Gedanken zum
3. Sonntag
in der
Osterzeit
Während sie reden tritt Jesus selbst in die Mitte der Jünger. So wie es schon beim Emmausgang der beiden Jünger gewesen war: Sie hatten sich über alles unterhalten, was sie erlebt hatten, sich über Fragen und Zweifel ausgetauscht - und Jesus kam in ihre Mitte und beteiligte sich am Gespräch und legte die Schrift aus, so dass die beiden später sagten: Brannte nicht unser Herz, als er mit uns sprach? (vgl. Lk 24,32)
 
Rund 2000 Jahre später will mir der Evangelist Lukas hier eine Erfahrung der ersten Gemeinden mitgeben, die mich immer noch zur wirklichen Begegnung mit Christus führen kann: Redet miteinander!

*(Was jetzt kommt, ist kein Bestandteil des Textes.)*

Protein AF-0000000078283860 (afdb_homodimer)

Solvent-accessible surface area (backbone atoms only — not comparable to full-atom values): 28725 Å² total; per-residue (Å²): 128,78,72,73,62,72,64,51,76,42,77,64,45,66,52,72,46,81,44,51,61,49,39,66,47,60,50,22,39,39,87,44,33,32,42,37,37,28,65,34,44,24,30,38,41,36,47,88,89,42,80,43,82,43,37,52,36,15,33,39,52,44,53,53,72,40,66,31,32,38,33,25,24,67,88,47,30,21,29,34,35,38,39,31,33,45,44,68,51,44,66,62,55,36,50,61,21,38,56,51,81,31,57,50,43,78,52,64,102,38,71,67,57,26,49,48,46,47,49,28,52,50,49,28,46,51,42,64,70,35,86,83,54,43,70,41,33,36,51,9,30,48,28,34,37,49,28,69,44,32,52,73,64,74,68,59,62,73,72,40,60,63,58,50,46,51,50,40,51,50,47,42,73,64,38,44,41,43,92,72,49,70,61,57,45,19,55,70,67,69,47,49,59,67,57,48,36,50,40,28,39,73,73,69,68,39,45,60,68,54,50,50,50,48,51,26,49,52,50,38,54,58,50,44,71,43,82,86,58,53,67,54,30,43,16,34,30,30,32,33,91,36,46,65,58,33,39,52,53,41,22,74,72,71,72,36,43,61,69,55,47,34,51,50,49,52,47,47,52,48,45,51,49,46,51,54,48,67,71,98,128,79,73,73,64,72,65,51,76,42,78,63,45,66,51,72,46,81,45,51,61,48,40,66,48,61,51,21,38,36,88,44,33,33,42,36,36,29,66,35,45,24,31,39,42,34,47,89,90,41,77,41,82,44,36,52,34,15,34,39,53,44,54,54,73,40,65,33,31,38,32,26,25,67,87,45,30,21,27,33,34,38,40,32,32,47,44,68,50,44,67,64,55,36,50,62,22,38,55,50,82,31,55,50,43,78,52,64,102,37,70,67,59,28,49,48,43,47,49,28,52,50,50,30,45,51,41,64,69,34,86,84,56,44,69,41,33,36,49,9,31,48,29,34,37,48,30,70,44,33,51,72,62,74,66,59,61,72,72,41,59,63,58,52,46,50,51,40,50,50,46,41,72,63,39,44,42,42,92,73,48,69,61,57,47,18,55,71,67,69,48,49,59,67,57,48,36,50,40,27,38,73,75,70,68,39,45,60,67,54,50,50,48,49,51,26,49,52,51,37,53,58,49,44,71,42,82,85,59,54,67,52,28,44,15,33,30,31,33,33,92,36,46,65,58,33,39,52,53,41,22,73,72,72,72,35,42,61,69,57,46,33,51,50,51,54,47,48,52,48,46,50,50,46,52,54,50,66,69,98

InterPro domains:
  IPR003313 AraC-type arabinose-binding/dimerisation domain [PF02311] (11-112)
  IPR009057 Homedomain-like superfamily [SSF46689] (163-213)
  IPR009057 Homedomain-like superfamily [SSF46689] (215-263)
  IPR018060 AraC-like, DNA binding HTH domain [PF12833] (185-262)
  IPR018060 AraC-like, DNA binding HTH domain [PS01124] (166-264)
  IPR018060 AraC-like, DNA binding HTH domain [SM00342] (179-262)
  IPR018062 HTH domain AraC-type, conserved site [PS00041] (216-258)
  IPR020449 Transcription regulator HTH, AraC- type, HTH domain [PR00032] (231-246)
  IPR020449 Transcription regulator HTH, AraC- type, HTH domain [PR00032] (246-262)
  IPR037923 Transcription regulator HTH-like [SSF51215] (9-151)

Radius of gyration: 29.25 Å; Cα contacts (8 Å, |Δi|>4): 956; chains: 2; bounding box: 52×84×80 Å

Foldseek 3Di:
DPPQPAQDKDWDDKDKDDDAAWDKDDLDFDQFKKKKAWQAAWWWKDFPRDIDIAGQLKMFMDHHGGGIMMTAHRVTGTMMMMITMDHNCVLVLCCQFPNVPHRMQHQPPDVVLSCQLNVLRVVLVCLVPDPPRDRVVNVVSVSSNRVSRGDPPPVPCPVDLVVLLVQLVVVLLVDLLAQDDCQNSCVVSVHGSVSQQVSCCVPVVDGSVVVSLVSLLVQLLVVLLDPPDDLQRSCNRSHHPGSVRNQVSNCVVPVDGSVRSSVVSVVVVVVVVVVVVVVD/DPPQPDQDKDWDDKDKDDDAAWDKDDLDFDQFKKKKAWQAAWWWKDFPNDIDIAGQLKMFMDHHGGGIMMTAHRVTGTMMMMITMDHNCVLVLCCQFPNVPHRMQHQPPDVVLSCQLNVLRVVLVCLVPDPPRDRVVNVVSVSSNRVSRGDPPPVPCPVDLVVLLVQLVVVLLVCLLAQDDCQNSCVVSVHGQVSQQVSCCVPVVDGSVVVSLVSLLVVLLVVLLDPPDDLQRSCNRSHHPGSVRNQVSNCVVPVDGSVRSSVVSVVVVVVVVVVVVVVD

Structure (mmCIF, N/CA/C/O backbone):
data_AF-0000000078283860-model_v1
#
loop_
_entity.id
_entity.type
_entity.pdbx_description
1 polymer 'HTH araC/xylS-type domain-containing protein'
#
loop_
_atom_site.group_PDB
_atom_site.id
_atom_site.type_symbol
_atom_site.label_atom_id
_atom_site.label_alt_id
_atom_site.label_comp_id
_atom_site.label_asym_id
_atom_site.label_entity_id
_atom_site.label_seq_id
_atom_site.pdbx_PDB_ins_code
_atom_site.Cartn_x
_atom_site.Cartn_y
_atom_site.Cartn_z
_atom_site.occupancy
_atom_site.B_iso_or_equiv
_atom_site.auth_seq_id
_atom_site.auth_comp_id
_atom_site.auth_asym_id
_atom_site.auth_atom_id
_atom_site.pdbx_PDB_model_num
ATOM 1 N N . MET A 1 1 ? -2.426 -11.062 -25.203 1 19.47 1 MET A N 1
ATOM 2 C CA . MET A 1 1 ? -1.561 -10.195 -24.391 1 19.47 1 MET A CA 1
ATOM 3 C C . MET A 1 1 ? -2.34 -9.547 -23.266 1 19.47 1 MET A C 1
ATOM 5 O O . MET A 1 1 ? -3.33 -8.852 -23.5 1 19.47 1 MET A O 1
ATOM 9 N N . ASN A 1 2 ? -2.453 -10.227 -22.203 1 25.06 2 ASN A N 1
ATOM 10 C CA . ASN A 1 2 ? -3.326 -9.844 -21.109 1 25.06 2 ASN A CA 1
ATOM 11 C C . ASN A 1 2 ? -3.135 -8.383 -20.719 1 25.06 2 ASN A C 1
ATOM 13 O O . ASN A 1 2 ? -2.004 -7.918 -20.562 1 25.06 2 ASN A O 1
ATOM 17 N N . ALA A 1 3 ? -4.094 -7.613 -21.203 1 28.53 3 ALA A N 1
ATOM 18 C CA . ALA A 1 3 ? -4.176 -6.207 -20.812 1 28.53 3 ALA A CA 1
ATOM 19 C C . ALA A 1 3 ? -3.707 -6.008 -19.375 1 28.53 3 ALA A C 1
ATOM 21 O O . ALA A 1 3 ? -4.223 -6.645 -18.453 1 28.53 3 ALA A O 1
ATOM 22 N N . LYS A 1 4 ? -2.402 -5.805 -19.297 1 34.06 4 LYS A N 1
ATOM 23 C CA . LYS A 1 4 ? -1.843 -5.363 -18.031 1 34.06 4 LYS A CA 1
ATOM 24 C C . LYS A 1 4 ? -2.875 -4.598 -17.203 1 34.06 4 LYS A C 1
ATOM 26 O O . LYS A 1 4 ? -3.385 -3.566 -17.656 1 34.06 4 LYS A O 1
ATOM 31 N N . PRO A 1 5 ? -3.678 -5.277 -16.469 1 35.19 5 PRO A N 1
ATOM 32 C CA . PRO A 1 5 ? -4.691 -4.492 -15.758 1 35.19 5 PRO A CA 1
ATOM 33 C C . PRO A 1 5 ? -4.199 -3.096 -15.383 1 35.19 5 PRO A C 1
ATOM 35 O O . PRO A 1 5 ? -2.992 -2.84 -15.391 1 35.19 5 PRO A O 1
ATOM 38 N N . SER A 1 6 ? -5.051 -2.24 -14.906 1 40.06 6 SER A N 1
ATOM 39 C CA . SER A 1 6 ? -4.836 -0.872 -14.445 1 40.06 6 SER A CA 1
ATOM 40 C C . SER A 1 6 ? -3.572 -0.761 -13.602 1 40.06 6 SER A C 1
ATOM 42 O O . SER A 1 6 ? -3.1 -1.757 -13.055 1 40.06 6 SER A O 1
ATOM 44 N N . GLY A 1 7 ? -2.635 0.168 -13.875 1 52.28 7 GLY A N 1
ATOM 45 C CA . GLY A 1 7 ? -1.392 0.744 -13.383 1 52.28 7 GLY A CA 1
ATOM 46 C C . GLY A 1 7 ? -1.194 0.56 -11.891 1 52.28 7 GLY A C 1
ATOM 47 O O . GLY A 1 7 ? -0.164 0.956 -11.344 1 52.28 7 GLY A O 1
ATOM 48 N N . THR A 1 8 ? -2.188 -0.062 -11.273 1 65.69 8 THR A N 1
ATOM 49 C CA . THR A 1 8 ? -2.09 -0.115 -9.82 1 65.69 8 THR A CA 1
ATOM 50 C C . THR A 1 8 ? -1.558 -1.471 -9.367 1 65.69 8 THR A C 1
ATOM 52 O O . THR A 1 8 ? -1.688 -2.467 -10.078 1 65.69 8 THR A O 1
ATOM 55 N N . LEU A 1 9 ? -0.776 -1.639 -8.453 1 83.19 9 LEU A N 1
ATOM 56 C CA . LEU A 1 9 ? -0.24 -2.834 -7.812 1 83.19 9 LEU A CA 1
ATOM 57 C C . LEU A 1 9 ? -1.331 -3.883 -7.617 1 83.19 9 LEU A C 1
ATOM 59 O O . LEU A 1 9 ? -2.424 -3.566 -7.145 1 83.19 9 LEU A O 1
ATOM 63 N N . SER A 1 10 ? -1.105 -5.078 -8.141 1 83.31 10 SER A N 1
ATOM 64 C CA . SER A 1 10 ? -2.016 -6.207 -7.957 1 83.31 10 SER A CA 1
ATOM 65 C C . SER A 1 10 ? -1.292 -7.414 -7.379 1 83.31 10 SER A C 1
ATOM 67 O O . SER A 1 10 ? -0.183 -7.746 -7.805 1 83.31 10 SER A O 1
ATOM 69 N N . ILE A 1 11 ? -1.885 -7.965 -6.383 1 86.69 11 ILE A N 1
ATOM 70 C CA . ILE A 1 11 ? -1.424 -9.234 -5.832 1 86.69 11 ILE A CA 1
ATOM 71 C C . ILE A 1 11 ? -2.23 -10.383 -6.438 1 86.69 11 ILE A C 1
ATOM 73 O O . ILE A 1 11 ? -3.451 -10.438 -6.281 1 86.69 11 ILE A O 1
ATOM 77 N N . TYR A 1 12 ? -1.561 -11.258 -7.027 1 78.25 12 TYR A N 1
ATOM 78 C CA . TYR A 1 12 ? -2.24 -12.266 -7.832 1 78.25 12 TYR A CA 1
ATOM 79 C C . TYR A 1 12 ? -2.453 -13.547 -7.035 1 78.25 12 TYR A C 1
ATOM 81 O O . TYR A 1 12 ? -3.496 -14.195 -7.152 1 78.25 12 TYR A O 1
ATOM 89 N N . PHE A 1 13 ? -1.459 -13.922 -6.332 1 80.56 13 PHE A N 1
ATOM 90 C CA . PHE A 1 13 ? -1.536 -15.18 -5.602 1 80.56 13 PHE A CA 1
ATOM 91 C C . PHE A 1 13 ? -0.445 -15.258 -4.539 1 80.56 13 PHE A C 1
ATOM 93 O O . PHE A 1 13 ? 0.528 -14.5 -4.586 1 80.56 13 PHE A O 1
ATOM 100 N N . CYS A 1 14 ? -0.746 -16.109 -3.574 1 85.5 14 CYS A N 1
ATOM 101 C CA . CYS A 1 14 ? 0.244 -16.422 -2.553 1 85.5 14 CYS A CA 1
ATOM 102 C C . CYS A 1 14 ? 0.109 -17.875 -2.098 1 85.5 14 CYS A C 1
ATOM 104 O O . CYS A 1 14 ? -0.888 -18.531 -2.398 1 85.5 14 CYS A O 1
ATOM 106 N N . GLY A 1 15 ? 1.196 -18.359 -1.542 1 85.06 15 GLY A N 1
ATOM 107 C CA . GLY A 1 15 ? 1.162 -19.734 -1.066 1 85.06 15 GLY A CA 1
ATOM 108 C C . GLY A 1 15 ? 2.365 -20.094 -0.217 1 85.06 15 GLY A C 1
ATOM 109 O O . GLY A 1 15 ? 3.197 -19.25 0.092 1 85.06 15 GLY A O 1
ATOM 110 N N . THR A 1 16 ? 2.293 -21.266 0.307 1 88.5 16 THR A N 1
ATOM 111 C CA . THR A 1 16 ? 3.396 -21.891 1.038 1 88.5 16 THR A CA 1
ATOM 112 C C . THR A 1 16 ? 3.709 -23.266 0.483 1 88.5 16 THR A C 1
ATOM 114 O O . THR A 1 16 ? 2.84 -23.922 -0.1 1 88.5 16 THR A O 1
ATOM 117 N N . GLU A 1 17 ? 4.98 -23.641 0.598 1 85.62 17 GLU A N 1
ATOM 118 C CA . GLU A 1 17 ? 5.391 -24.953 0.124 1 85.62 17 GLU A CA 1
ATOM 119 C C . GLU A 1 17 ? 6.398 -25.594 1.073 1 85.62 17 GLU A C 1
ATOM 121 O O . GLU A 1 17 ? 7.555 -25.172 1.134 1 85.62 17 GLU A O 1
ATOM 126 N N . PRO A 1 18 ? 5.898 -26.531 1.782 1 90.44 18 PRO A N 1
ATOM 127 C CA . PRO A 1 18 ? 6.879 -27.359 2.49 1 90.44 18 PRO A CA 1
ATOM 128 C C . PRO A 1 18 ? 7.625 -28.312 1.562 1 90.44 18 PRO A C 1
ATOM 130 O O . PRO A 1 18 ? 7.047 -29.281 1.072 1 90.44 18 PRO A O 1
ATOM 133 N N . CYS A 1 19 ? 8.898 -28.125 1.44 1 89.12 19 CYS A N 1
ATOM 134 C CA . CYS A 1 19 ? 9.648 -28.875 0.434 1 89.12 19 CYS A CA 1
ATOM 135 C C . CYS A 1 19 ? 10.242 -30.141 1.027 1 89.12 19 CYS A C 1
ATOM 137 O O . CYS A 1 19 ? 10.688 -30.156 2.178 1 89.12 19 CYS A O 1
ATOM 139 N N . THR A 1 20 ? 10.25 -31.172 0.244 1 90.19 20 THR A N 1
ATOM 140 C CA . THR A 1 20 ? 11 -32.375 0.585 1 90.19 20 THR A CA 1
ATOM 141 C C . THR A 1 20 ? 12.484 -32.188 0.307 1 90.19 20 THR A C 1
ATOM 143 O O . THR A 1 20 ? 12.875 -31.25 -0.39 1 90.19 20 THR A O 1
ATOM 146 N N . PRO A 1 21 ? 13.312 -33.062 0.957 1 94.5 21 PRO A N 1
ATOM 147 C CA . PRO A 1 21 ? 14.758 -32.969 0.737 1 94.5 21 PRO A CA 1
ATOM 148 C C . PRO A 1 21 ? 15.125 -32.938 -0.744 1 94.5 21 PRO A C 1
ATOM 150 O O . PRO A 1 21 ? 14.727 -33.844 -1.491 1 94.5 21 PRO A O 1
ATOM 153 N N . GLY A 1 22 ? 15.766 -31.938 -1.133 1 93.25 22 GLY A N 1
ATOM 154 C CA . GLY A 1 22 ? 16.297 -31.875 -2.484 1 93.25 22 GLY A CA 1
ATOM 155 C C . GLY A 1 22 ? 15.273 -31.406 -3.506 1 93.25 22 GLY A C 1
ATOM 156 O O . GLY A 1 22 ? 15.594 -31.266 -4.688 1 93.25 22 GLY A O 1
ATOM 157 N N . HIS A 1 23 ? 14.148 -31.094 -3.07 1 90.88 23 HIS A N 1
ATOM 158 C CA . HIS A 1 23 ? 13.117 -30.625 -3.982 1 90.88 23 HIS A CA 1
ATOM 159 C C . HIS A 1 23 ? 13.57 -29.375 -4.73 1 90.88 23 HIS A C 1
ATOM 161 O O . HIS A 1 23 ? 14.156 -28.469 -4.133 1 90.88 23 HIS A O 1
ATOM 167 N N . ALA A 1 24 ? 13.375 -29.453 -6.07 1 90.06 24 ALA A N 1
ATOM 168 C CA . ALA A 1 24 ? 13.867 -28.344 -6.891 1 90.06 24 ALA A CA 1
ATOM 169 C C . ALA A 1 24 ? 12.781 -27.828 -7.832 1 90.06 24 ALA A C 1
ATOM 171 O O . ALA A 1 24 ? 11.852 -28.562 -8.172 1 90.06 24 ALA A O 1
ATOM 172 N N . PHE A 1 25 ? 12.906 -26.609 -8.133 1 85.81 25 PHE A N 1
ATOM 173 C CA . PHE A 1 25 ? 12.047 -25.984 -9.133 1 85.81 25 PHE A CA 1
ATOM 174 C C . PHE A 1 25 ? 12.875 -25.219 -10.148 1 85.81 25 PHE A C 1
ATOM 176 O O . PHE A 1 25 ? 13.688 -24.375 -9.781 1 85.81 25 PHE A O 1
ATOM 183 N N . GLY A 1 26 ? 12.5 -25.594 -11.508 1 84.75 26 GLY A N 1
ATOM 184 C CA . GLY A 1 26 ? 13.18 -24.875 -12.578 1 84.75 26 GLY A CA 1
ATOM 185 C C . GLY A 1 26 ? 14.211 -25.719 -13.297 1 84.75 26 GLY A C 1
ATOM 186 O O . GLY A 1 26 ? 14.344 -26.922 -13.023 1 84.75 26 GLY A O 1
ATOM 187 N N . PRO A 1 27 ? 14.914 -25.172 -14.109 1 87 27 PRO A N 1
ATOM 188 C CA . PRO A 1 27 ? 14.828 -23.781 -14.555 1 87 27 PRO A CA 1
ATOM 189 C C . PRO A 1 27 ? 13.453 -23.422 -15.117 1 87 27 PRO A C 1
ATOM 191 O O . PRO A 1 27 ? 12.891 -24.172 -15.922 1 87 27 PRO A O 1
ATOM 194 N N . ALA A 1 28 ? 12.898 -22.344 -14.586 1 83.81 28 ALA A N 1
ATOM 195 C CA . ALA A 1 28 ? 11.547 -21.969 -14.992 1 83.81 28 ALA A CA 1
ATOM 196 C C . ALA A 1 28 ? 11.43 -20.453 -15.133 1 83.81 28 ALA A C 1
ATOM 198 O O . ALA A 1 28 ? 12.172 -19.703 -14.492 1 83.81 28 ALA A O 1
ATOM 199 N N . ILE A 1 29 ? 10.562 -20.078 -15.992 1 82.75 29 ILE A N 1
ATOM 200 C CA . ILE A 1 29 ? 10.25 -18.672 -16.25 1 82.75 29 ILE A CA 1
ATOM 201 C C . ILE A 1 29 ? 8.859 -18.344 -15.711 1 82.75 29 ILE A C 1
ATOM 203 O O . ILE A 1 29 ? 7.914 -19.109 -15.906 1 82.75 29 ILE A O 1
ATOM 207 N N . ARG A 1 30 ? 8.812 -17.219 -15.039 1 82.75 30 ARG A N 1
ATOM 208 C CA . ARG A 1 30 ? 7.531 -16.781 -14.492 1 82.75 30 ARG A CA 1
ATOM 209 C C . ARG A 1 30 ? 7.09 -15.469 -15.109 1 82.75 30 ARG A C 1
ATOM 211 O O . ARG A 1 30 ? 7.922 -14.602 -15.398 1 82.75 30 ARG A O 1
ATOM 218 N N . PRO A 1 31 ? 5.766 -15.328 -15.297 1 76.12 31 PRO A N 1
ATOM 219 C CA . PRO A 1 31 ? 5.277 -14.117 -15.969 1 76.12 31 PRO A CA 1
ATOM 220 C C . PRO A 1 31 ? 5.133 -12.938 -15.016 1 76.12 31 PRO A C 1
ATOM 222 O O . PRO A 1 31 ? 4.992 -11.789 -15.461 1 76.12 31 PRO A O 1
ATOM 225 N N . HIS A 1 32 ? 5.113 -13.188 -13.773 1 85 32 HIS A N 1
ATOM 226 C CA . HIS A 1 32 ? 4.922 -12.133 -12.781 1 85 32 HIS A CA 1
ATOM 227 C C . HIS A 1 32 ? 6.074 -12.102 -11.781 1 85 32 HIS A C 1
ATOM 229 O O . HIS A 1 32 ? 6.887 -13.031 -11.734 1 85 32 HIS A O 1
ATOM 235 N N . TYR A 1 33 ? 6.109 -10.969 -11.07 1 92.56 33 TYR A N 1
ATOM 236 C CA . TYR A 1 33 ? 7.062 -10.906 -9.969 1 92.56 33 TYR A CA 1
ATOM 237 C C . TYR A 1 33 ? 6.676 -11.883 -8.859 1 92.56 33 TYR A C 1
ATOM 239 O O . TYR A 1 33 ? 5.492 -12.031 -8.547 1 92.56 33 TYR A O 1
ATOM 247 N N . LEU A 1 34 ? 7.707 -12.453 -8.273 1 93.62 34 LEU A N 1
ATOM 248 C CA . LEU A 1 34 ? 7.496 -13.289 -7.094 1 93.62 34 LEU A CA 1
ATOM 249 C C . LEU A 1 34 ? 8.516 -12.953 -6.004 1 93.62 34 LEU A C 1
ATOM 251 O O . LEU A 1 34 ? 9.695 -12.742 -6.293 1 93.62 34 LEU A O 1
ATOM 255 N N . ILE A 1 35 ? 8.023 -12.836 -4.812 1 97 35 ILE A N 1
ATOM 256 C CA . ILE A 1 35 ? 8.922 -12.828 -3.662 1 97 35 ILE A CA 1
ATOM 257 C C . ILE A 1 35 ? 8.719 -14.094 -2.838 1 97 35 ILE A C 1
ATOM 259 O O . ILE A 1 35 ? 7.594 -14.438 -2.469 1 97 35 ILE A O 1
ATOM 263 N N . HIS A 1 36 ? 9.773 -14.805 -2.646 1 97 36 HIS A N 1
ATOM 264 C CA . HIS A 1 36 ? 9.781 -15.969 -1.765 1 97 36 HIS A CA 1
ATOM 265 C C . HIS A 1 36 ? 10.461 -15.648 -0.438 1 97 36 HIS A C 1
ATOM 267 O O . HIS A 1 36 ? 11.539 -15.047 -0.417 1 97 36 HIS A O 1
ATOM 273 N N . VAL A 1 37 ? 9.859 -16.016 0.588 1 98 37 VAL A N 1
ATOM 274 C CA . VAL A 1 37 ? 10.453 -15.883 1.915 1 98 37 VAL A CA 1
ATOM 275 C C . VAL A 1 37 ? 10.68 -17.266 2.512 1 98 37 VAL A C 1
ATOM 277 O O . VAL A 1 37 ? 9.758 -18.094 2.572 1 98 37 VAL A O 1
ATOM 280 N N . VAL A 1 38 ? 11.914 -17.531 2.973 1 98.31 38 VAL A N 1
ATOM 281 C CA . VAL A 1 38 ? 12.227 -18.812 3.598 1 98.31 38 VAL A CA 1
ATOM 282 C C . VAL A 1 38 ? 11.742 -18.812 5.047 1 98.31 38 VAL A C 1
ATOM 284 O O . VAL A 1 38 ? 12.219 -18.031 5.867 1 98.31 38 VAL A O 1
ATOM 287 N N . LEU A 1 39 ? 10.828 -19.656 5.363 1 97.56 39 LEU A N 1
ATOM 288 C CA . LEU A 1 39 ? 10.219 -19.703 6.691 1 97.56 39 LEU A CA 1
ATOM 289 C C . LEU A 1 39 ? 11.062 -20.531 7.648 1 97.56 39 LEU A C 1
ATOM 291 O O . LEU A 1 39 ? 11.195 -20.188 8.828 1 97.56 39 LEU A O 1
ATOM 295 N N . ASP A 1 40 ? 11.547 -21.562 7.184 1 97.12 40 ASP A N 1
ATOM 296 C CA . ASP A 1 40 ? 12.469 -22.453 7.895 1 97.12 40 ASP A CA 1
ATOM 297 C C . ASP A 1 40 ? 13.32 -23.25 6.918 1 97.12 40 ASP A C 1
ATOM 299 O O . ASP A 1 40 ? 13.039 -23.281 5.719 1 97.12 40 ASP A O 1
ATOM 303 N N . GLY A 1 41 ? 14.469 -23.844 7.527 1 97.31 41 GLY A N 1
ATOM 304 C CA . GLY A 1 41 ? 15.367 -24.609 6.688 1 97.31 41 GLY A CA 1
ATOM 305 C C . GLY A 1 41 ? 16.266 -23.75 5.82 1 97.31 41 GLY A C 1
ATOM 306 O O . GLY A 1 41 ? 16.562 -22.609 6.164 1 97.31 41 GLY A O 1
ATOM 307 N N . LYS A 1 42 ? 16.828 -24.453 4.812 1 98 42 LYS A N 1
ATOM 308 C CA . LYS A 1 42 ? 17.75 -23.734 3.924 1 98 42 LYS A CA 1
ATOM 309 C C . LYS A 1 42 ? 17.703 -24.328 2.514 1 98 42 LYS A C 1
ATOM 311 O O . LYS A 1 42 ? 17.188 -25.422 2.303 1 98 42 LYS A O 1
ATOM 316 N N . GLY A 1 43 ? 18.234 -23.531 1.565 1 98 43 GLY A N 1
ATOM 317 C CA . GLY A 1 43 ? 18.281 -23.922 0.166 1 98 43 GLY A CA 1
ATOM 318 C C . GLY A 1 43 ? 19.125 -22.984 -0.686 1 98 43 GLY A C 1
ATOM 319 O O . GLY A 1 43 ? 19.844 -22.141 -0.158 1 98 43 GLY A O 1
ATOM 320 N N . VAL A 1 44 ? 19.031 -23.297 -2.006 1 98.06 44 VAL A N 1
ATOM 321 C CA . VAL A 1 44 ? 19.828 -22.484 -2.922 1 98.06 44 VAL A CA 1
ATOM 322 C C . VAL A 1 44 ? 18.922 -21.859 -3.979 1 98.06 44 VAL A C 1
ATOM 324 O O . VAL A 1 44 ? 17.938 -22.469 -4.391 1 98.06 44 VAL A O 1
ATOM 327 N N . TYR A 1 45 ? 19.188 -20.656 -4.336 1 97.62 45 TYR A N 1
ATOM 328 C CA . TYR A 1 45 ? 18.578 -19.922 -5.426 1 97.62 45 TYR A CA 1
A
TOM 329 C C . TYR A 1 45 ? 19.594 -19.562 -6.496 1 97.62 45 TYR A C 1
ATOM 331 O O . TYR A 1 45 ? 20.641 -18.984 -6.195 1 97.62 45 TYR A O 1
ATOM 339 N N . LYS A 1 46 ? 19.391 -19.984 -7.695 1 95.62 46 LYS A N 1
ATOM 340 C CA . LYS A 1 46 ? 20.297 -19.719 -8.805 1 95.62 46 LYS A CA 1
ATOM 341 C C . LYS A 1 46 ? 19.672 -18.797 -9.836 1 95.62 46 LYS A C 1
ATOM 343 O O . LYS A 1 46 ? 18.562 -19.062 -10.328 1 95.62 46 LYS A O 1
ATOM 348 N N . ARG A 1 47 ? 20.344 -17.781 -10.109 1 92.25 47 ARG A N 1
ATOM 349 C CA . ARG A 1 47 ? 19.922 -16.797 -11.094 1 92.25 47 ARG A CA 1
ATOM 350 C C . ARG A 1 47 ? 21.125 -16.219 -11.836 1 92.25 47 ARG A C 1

Redet über euren Glauben, über eure Zweifel und Fragen, und über das, was ihr erlebt habt - und ihr werdet spüren, dass Jesus selbst sich dann in eurer Mitte bewegt.
 
Offensichtlich beginnt Christentum, oder besser gesagt: Die Erfahrung des lebendigen Christus - in der Gemeinschaft. Im Reden über Erlebtes, über Erhofftes, über Enttäuschungen und Freude. Eben im Austausch von ganz konkreten Erfahrungen. Wenn wir die Geschichten des Lebens miteinander teilen, dann dürfen wir damit rechnen, dass Jesus sich zu uns gesellt.
 
Der Evangelist Lukas fordert Christ*innen in seinem letzten Kapitel dazu auf: Erzählt euch von eurem Leben! Von Freude und Angst, von Liebe und Trauer, von dem, was ihr erlebt und erhofft. Dann wird sich der Auferstandene zu euch gesellen.
 
Hört einander zu, und öffnet euer Herz für die leisen Impulse, die der Auferstandene euch füreinander schenken will. Redet miteinander über euren Glauben. Denn er ist da. Wirklich, wahrhaftig, nicht als Geist - sondern als einer, der immer noch etwas vom Fleisch und Fisch versteht, den ihr zum Leben braucht, heute und jeden Tag aufs Neue.